> [REQUIRED WORK] Please return the lines below verbatim, beginning at the one that has "ATOM 5 O O ." and stopping after the one that has "ATOM 11 C C", and add no other lines.

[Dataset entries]
**********

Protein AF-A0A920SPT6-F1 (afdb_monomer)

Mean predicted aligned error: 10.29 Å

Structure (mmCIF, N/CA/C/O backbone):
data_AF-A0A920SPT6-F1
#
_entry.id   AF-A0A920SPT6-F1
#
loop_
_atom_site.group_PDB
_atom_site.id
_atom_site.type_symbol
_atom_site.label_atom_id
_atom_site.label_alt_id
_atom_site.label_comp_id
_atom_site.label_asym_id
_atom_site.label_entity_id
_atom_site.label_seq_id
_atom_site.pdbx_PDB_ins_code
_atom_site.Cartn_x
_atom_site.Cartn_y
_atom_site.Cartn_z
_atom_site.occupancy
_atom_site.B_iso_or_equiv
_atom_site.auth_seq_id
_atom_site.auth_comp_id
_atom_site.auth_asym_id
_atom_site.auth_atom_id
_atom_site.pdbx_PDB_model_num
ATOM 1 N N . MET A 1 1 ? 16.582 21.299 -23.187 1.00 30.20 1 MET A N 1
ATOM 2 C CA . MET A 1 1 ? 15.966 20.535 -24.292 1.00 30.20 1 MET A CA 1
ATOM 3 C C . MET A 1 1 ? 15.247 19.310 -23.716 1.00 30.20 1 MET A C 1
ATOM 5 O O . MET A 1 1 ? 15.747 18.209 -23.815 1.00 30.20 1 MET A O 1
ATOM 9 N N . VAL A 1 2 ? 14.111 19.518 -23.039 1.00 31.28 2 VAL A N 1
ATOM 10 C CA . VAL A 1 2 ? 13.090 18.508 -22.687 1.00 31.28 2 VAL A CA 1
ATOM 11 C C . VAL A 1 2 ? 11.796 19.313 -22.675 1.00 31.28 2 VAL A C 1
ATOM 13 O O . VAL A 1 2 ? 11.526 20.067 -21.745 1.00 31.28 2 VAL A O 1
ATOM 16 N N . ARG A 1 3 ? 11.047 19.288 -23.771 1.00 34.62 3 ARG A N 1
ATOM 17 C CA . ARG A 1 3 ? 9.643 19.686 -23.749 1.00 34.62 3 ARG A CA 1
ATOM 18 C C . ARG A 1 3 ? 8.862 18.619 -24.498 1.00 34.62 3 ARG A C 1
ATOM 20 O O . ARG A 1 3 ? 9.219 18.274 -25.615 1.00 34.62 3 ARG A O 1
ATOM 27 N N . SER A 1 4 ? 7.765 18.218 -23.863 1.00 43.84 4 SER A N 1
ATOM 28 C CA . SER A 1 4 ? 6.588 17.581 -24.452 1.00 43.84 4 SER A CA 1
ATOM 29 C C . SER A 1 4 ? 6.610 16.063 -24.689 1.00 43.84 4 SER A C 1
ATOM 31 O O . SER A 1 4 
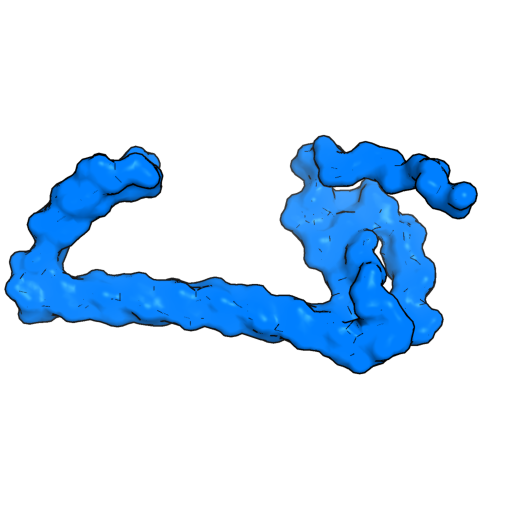? 7.089 15.573 -25.702 1.00 43.84 4 SER A O 1
ATOM 33 N N . SER A 1 5 ? 5.957 15.346 -23.774 1.00 39.41 5 SER A N 1
ATOM 34 C CA . SER A 1 5 ? 5.036 14.240 -24.080 1.00 39.41 5 SER A CA 1
ATOM 35 C C . SER A 1 5 ? 3.986 14.217 -22.954 1.00 39.41 5 SER A C 1
ATOM 37 O O . SER A 1 5 ? 4.214 13.755 -21.836 1.00 39.41 5 SER A O 1
ATOM 39 N N . ALA A 1 6 ? 3.029 15.133 -23.070 1.00 40.47 6 ALA A N 1
ATOM 40 C CA . ALA A 1 6 ? 1.712 14.852 -23.636 1.00 40.47 6 ALA A CA 1
ATOM 41 C C . ALA A 1 6 ? 0.785 14.284 -22.549 1.00 40.47 6 ALA A C 1
ATOM 43 O O . ALA A 1 6 ? 0.951 13.164 -22.088 1.00 40.47 6 ALA A O 1
ATOM 44 N N . ASP A 1 7 ? -0.130 15.147 -22.107 1.00 42.25 7 ASP A N 1
ATOM 45 C CA . ASP A 1 7 ? -1.463 14.773 -21.633 1.00 42.25 7 ASP A CA 1
ATOM 46 C C . ASP A 1 7 ? -1.560 13.731 -20.503 1.00 42.25 7 ASP A C 1
ATOM 48 O O . ASP A 1 7 ? -2.093 12.648 -20.668 1.00 42.25 7 ASP A O 1
ATOM 52 N N . ARG A 1 8 ? -1.062 14.048 -19.303 1.00 47.53 8 ARG A N 1
ATOM 53 C CA . ARG A 1 8 ? -1.047 13.097 -18.168 1.00 47.53 8 ARG A CA 1
ATOM 54 C C . ARG A 1 8 ? -2.341 13.096 -17.328 1.00 47.53 8 ARG A C 1
ATOM 56 O O . ARG A 1 8 ? -2.286 12.892 -16.113 1.00 47.53 8 ARG A O 1
ATOM 63 N N . ARG A 1 9 ? -3.476 13.425 -17.957 1.00 44.97 9 ARG A N 1
ATOM 64 C CA . ARG A 1 9 ? -4.838 13.447 -17.382 1.00 44.97 9 ARG A CA 1
ATOM 65 C C . ARG A 1 9 ? -5.865 12.903 -18.383 1.00 44.97 9 ARG A C 1
ATOM 67 O O . ARG A 1 9 ? -6.979 13.406 -18.478 1.00 44.97 9 ARG A O 1
ATOM 74 N N . ASP A 1 10 ? -5.505 11.861 -19.109 1.00 45.34 10 ASP A N 1
ATOM 75 C CA . ASP A 1 10 ? -6.459 11.004 -19.791 1.00 45.34 10 ASP A CA 1
ATOM 76 C C . ASP A 1 10 ? -7.291 10.234 -18.735 1.00 45.34 10 ASP A C 1
ATOM 78 O O . ASP A 1 10 ? -6.734 9.515 -17.899 1.00 45.34 10 ASP A O 1
ATOM 82 N N . PRO A 1 11 ? -8.634 10.359 -18.723 1.00 51.34 11 PRO A N 1
ATOM 83 C CA . PRO A 1 11 ? -9.501 9.776 -17.689 1.00 51.34 11 PRO A CA 1
ATOM 84 C C . PRO A 1 11 ? -9.535 8.233 -17.684 1.00 51.34 11 PRO A C 1
ATOM 86 O O . PRO A 1 11 ? -10.191 7.632 -16.834 1.00 51.34 11 PRO A O 1
ATOM 89 N N . VAL A 1 12 ? -8.826 7.579 -18.612 1.00 52.41 12 VAL A N 1
ATOM 90 C CA . VAL A 1 12 ? -8.800 6.119 -18.795 1.00 52.41 12 VAL A CA 1
ATOM 91 C C . VAL A 1 12 ? -7.608 5.448 -18.094 1.00 52.41 12 VAL A C 1
ATOM 93 O O . VAL A 1 12 ? -7.715 4.280 -17.710 1.00 52.41 12 VAL A O 1
ATOM 96 N N . CYS A 1 13 ? -6.494 6.147 -17.838 1.00 52.59 13 CYS A N 1
ATOM 97 C CA . CYS A 1 13 ? -5.313 5.551 -17.196 1.00 52.59 13 CYS A CA 1
ATOM 98 C C . CYS A 1 13 ? -5.455 5.441 -15.667 1.00 52.59 13 CYS A C 1
ATOM 100 O O . CYS A 1 13 ? -4.750 6.078 -14.886 1.00 52.59 13 CYS A O 1
ATOM 102 N N . ARG A 1 14 ? -6.361 4.567 -15.212 1.00 59.66 14 ARG A N 1
ATOM 103 C CA . ARG A 1 14 ? -6.636 4.331 -13.782 1.00 59.66 14 ARG A CA 1
ATOM 104 C C . ARG A 1 14 ? -5.505 3.594 -13.050
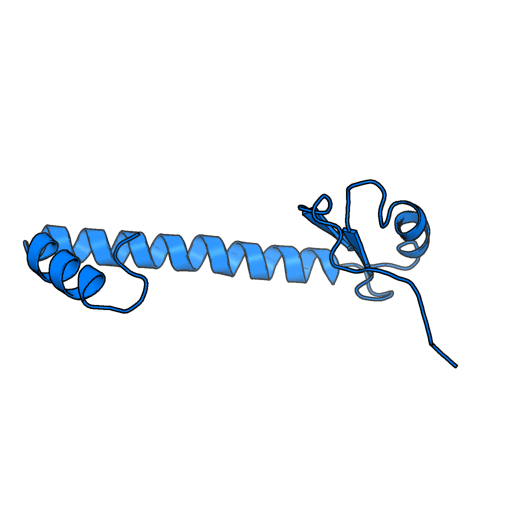 1.00 59.66 14 ARG A C 1
ATOM 106 O O . ARG A 1 14 ? -5.468 3.600 -11.823 1.00 59.66 14 ARG A O 1
ATOM 113 N N . ARG A 1 15 ? -4.596 2.924 -13.771 1.00 70.81 15 ARG A N 1
ATOM 114 C CA . ARG A 1 15 ? -3.524 2.104 -13.180 1.00 70.81 15 ARG A CA 1
ATOM 115 C C . ARG A 1 15 ? -2.141 2.587 -13.600 1.00 70.81 15 ARG A C 1
ATOM 117 O O . ARG A 1 15 ? -1.803 2.569 -14.780 1.00 70.81 15 ARG A O 1
ATOM 124 N N . ALA A 1 16 ? -1.340 2.965 -12.604 1.00 80.56 16 ALA A N 1
ATOM 125 C CA . ALA A 1 16 ? 0.066 3.304 -12.777 1.00 80.56 16 ALA A CA 1
ATOM 126 C C . ALA A 1 16 ? 0.950 2.059 -12.610 1.00 80.56 16 ALA A C 1
ATOM 128 O O . ALA A 1 16 ? 0.870 1.356 -11.602 1.00 80.56 16 ALA A O 1
ATOM 129 N N . PHE A 1 17 ? 1.817 1.814 -13.586 1.00 84.25 17 PHE A N 1
ATOM 130 C CA . PHE A 1 17 ? 2.824 0.765 -13.584 1.00 84.25 17 PHE A CA 1
ATOM 131 C C . PHE A 1 17 ? 4.201 1.386 -13.378 1.00 84.25 17 PHE A C 1
ATOM 133 O O . PHE A 1 17 ? 4.691 2.138 -14.217 1.00 84.25 17 PHE A O 1
ATOM 140 N N . TYR A 1 18 ? 4.832 1.079 -12.251 1.00 86.88 18 TYR A N 1
ATOM 141 C CA . TYR A 1 18 ? 6.187 1.536 -11.965 1.00 86.88 18 TYR A CA 1
ATOM 142 C C . TYR A 1 18 ? 7.188 0.504 -12.478 1.00 86.88 18 TYR A C 1
ATOM 144 O O . TYR A 1 18 ? 7.080 -0.677 -12.149 1.00 86.88 18 TYR A O 1
ATOM 152 N N . VAL A 1 19 ? 8.166 0.944 -13.265 1.00 86.38 19 VAL A N 1
ATOM 153 C CA . VAL A 1 19 ? 9.213 0.087 -13.840 1.00 86.38 19 VAL A CA 1
ATOM 154 C C . VAL A 1 19 ? 10.594 0.615 -13.459 1.00 86.38 19 VAL A C 1
ATOM 156 O O . VAL A 1 19 ? 10.797 1.821 -13.323 1.00 86.38 19 VAL A O 1
ATOM 159 N N . SER A 1 20 ? 11.547 -0.285 -13.231 1.00 85.75 20 SER A N 1
ATOM 160 C CA . SER A 1 20 ? 12.930 0.053 -12.872 1.00 85.75 20 SER A CA 1
ATOM 161 C C . SER A 1 20 ? 13.883 -1.012 -13.401 1.00 85.75 20 SER A C 1
ATOM 163 O O . SER A 1 20 ? 13.524 -2.189 -13.354 1.00 85.75 20 SER A O 1
ATOM 165 N N . GLY A 1 21 ? 15.079 -0.621 -13.832 1.00 84.75 21 GLY A N 1
ATOM 166 C CA . GLY A 1 21 ? 16.079 -1.529 -14.406 1.00 84.75 21 GLY A CA 1
ATOM 167 C C . GLY A 1 21 ? 16.515 -1.117 -15.814 1.00 84.75 21 GLY A C 1
ATOM 168 O O . GLY A 1 21 ? 15.820 -0.353 -16.476 1.00 84.75 21 GLY A O 1
ATOM 169 N N . ILE A 1 22 ? 17.616 -1.698 -16.294 1.00 79.50 22 ILE A N 1
ATOM 170 C CA . ILE A 1 22 ? 18.223 -1.411 -17.612 1.00 79.50 22 ILE A CA 1
ATOM 171 C C . ILE A 1 22 ? 17.299 -1.668 -18.815 1.00 79.50 22 ILE A C 1
ATOM 173 O O . ILE A 1 22 ? 17.483 -1.120 -19.898 1.00 79.50 22 ILE A O 1
ATOM 177 N N . HIS A 1 23 ? 16.273 -2.502 -18.631 1.00 79.94 23 HIS A N 1
ATOM 178 C CA . HIS A 1 23 ? 15.279 -2.825 -19.656 1.00 79.94 23 HIS A CA 1
ATOM 179 C C . HIS A 1 23 ? 13.956 -2.065 -19.467 1.00 79.94 23 HIS A C 1
ATOM 181 O O . HIS A 1 23 ? 12.984 -2.342 -20.168 1.00 79.94 23 HIS A O 1
ATOM 187 N N . ALA A 1 24 ? 13.887 -1.094 -18.545 1.00 77.94 24 ALA A N 1
ATOM 188 C CA . ALA A 1 24 ? 12.671 -0.319 -18.280 1.00 77.94 24 ALA A CA 1
ATOM 189 C C . ALA A 1 24 ? 12.175 0.454 -19.516 1.00 77.94 24 ALA A C 1
ATOM 191 O O . ALA A 1 24 ? 10.974 0.676 -19.662 1.00 77.94 24 
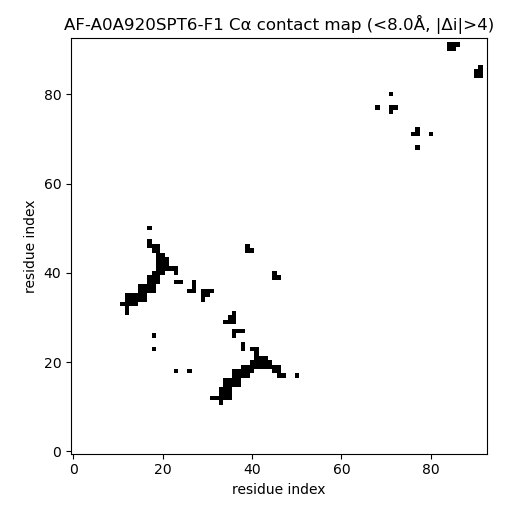ALA A O 1
ATOM 192 N N . GLN A 1 25 ? 13.082 0.792 -20.437 1.00 77.44 25 GLN A N 1
ATOM 193 C CA . GLN A 1 25 ? 12.771 1.475 -21.695 1.00 77.44 25 GLN A CA 1
ATOM 194 C C . GLN A 1 25 ? 11.844 0.659 -22.613 1.00 77.44 25 GLN A C 1
ATOM 196 O O . GLN A 1 25 ? 11.030 1.233 -23.332 1.00 77.44 25 GLN A O 1
ATOM 201 N N . ALA A 1 26 ? 11.894 -0.678 -22.550 1.00 82.38 26 ALA A N 1
ATOM 202 C CA . ALA A 1 26 ? 11.044 -1.550 -23.364 1.00 82.38 26 ALA A CA 1
ATOM 203 C C . ALA A 1 26 ? 9.552 -1.485 -22.978 1.00 82.38 26 ALA A C 1
ATOM 205 O O . ALA A 1 26 ? 8.695 -1.864 -23.771 1.00 82.38 26 ALA A O 1
ATOM 206 N N . MET A 1 27 ? 9.233 -0.996 -21.772 1.00 80.19 27 MET A N 1
ATOM 207 C CA . MET A 1 27 ? 7.862 -0.868 -21.258 1.00 80.19 27 MET A CA 1
ATOM 208 C C . MET A 1 27 ? 7.218 0.494 -21.565 1.00 80.19 27 MET A C 1
ATOM 210 O O . MET A 1 27 ? 5.998 0.610 -21.506 1.00 80.19 27 MET A O 1
ATOM 214 N N . LEU A 1 28 ? 7.996 1.523 -21.916 1.00 79.44 28 LEU A N 1
ATOM 215 C CA . LEU A 1 28 ? 7.477 2.864 -22.230 1.00 79.44 28 LEU A CA 1
ATOM 216 C C . LEU A 1 28 ? 6.526 2.926 -23.440 1.00 79.44 28 LEU A C 1
ATOM 218 O O . LEU A 1 28 ? 5.587 3.713 -23.381 1.00 79.44 28 LEU A O 1
ATOM 222 N N . PRO A 1 29 ? 6.668 2.108 -24.504 1.00 83.50 29 PRO A N 1
ATOM 223 C CA . PRO A 1 29 ? 5.712 2.096 -25.620 1.00 83.50 29 PRO A CA 1
ATOM 224 C C . PRO A 1 29 ? 4.287 1.636 -25.254 1.00 83.50 29 PRO A C 1
ATOM 226 O O . PRO A 1 29 ? 3.395 1.643 -26.109 1.00 83.50 29 PRO A O 1
ATOM 229 N N . LEU A 1 30 ? 4.080 1.164 -24.019 1.00 80.12 30 LEU A N 1
ATOM 230 C CA . LEU A 1 30 ? 2.772 0.804 -23.469 1.00 80.12 30 LEU A CA 1
ATOM 231 C C . LEU A 1 30 ? 2.118 1.965 -22.702 1.00 80.12 30 LEU A C 1
ATOM 233 O O . LEU A 1 30 ? 0.934 1.869 -22.378 1.00 80.12 30 LEU A O 1
ATOM 237 N N . ASP A 1 31 ? 2.859 3.047 -22.436 1.00 79.69 31 ASP A N 1
ATOM 238 C CA . ASP A 1 31 ? 2.330 4.260 -21.810 1.00 79.69 31 ASP A CA 1
ATOM 239 C C . ASP A 1 31 ? 1.234 4.870 -22.700 1.00 79.69 31 ASP A C 1
ATOM 241 O O . ASP A 1 31 ? 1.416 5.029 -23.908
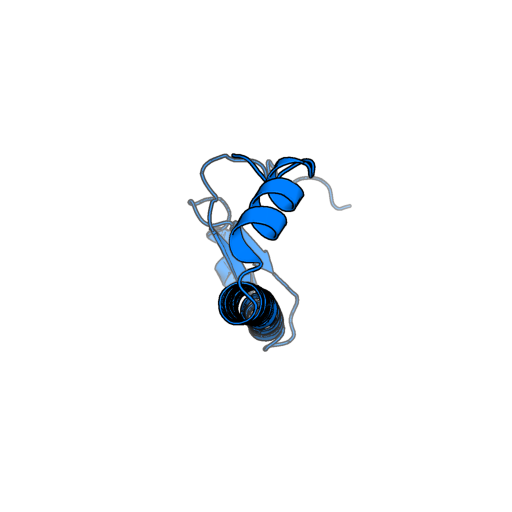 1.00 79.69 31 ASP A O 1
ATOM 245 N N . GLY A 1 32 ? 0.065 5.150 -22.121 1.00 74.50 32 GLY A N 1
ATOM 246 C CA . GLY A 1 32 ? -1.088 5.705 -22.845 1.00 74.50 32 GLY A CA 1
ATOM 247 C C . GLY A 1 32 ? -1.982 4.675 -23.552 1.00 74.50 32 GLY A C 1
ATOM 248 O O . GLY A 1 32 ? -2.990 5.048 -24.146 1.00 74.50 32 GLY A O 1
ATOM 249 N N . LYS A 1 33 ? -1.694 3.368 -23.451 1.00 80.38 33 LYS A N 1
ATOM 250 C CA . LYS A 1 33 ? -2.572 2.286 -23.962 1.00 80.38 33 LYS A CA 1
ATOM 251 C C . LYS A 1 33 ? -3.540 1.748 -22.896 1.00 80.38 33 LYS A C 1
ATOM 253 O O . LYS A 1 33 ? -3.818 0.552 -22.844 1.00 80.38 33 LYS A O 1
ATOM 258 N N . GLY A 1 34 ? -4.018 2.621 -22.007 1.00 78.50 34 GLY A N 1
ATOM 259 C CA . GLY A 1 34 ? -4.852 2.266 -20.846 1.00 78.50 34 GLY A CA 1
ATOM 260 C C . GLY A 1 34 ? -4.069 1.898 -19.577 1.00 78.50 34 GLY A C 1
ATOM 261 O O . GLY A 1 34 ? -4.663 1.545 -18.556 1.00 78.50 34 GLY A O 1
ATOM 262 N N . ILE A 1 35 ? -2.738 1.992 -19.622 1.00 79.44 35 ILE A N 1
ATOM 263 C CA . ILE A 1 35 ? -1.839 1.862 -18.473 1.00 79.44 35 ILE A CA 1
ATOM 264 C C . ILE A 1 35 ? -0.864 3.040 -18.519 1.00 79.44 35 ILE A C 1
ATOM 266 O O . ILE A 1 35 ? -0.306 3.336 -19.574 1.00 79.44 35 ILE A O 1
ATOM 270 N N . ALA A 1 36 ? -0.644 3.687 -17.375 1.00 83.25 36 ALA A N 1
ATOM 271 C CA . ALA A 1 36 ? 0.360 4.737 -17.247 1.00 83.25 36 ALA A CA 1
ATOM 272 C C . ALA A 1 36 ? 1.683 4.125 -16.775 1.00 83.25 36 ALA A C 1
ATOM 274 O O . ALA A 1 36 ? 1.758 3.633 -15.647 1.00 83.25 36 ALA A O 1
ATOM 275 N N . VAL A 1 37 ? 2.732 4.154 -17.593 1.00 84.50 37 VAL A N 1
ATOM 276 C CA . VAL A 1 37 ? 4.040 3.567 -17.266 1.00 84.50 37 VAL A CA 1
ATOM 277 C C . VAL A 1 37 ? 4.986 4.652 -16.751 1.00 84.50 37 VAL A C 1
ATOM 279 O O . VAL A 1 37 ? 5.253 5.649 -17.413 1.00 84.50 37 VAL A O 1
ATOM 282 N N . LYS A 1 38 ? 5.521 4.463 -15.541 1.00 84.44 38 LYS A N 1
ATOM 283 C CA . LYS A 1 38 ? 6.445 5.393 -14.878 1.00 84.44 38 LYS A CA 1
ATOM 284 C C . LYS A 1 38 ? 7.785 4.713 -14.612 1.00 84.44 38 LYS A C 1
ATOM 286 O O . LYS A 1 38 ? 7.879 3.824 -13.764 1.00 84.44 38 LYS A O 1
ATOM 291 N N . SER A 1 39 ? 8.836 5.157 -15.295 1.00 84.31 39 SER A N 1
ATOM 292 C CA . SER A 1 39 ? 10.203 4.690 -15.048 1.00 84.31 39 SER A CA 1
ATOM 293 C C . SER A 1 39 ? 10.809 5.365 -13.813 1.00 84.31 39 SER A C 1
ATOM 295 O O . SER A 1 39 ? 10.883 6.591 -13.747 1.00 84.31 39 SER A O 1
ATOM 297 N N . LEU A 1 40 ? 11.290 4.572 -
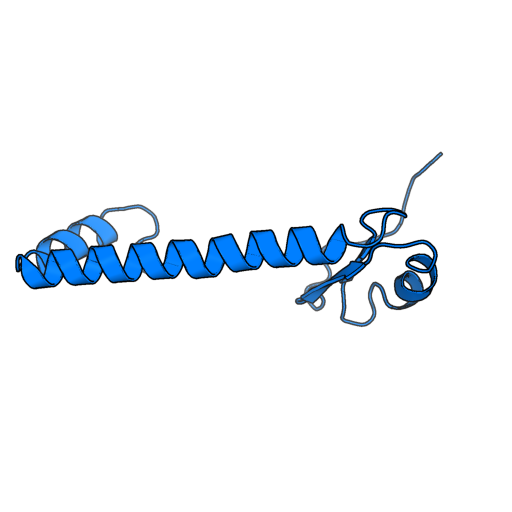12.855 1.00 84.00 40 LEU A N 1
ATOM 298 C CA . LEU A 1 40 ? 11.955 5.029 -11.625 1.00 84.00 40 LEU A CA 1
ATOM 299 C C . LEU A 1 40 ? 13.486 4.878 -11.692 1.00 84.00 40 LEU A C 1
ATOM 301 O O . LEU A 1 40 ? 14.149 4.765 -10.663 1.00 84.00 40 LEU A O 1
ATOM 305 N N . GLY A 1 41 ? 14.045 4.892 -12.902 1.00 83.19 41 GLY A N 1
ATOM 306 C CA . GLY A 1 41 ? 15.481 4.808 -13.171 1.00 83.19 41 GLY A CA 1
ATOM 307 C C . GLY A 1 41 ? 16.019 3.387 -13.368 1.00 83.19 41 GLY A C 1
ATOM 308 O O . GLY A 1 41 ? 15.283 2.399 -13.346 1.00 83.19 41 GLY A O 1
ATOM 309 N N . GLU A 1 42 ? 17.337 3.312 -13.546 1.00 79.25 42 GLU A N 1
ATOM 310 C CA . GLU A 1 42 ? 18.056 2.121 -14.027 1.00 79.25 42 GLU A CA 1
ATOM 311 C C . GLU A 1 42 ? 18.349 1.075 -12.935 1.00 79.25 42 GLU A C 1
ATOM 313 O O . GLU A 1 42 ? 18.709 -0.059 -13.236 1.00 79.25 42 GLU A O 1
ATOM 318 N N . THR A 1 43 ? 18.186 1.422 -11.654 1.00 84.88 43 THR A N 1
ATOM 319 C CA . THR A 1 43 ? 18.440 0.495 -10.540 1.00 84.88 43 THR A CA 1
ATOM 320 C C . THR A 1 43 ? 17.258 -0.448 -10.334 1.00 84.88 43 THR A C 1
ATOM 322 O O . THR A 1 43 ? 16.168 -0.025 -9.934 1.00 84.88 43 THR A O 1
ATOM 325 N N . THR A 1 44 ? 17.485 -1.742 -10.551 1.00 82.50 44 THR A N 1
ATOM 326 C CA . THR A 1 44 ? 16.511 -2.797 -10.253 1.00 82.50 44 THR A CA 1
ATOM 327 C C . THR A 1 44 ? 16.098 -2.754 -8.780 1.00 82.50 44 THR A C 1
ATOM 329 O O . THR A 1 44 ? 16.930 -2.589 -7.893 1.00 82.50 44 THR A O 1
ATOM 332 N N . GLY A 1 45 ? 14.799 -2.894 -8.511 1.00 83.44 45 GLY A N 1
ATOM 333 C CA . GLY A 1 45 ? 14.251 -2.930 -7.152 1.00 83.44 45 GLY A CA 1
ATOM 334 C C . GLY A 1 45 ? 13.611 -1.620 -6.680 1.00 83.44 45 GLY A C 1
ATOM 335 O O . GLY A 1 45 ? 12.829 -1.632 -5.729 1.00 83.44 45 GLY A O 1
ATOM 336 N N . ARG A 1 46 ? 13.839 -0.493 -7.369 1.00 85.81 46 ARG A N 1
ATOM 337 C CA . ARG A 1 46 ? 13.201 0.791 -7.013 1.00 85.81 46 ARG A CA 1
ATOM 338 C C . ARG A 1 46 ? 11.684 0.756 -7.187 1.00 85.81 46 ARG A C 1
ATOM 340 O O . ARG A 1 46 ? 10.955 1.236 -6.321 1.00 85.81 46 ARG A O 1
ATOM 347 N N . ALA A 1 47 ? 11.201 0.145 -8.268 1.00 86.81 47 ALA A N 1
ATOM 348 C CA . ALA A 1 47 ? 9.767 -0.003 -8.506 1.00 86.81 47 ALA A CA 1
ATOM 349 C C . ALA A 1 47 ? 9.084 -0.904 -7.469 1.00 86.81 47 ALA A C 1
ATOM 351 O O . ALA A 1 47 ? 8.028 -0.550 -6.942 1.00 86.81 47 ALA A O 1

**********

> [ANSWER TO THIS TASK]
ATOM 5 O O . MET A 1 1 ? 15.747 18.209 -23.815 1.00 30.20 1 MET A O 1
ATOM 9 N N . VAL A 1 2 ? 14.111 19.518 -23.039 1.00 31.28 2 VAL A N 1
ATOM 10 C CA . VAL A 1 2 ? 13.090 18.508 -22.687 1.00 31.28 2 VAL A CA 1
ATOM 11 C C . VAL A 1 2 ? 11.796 19.313 -22.675 1.00 31.28 2 VAL A C 1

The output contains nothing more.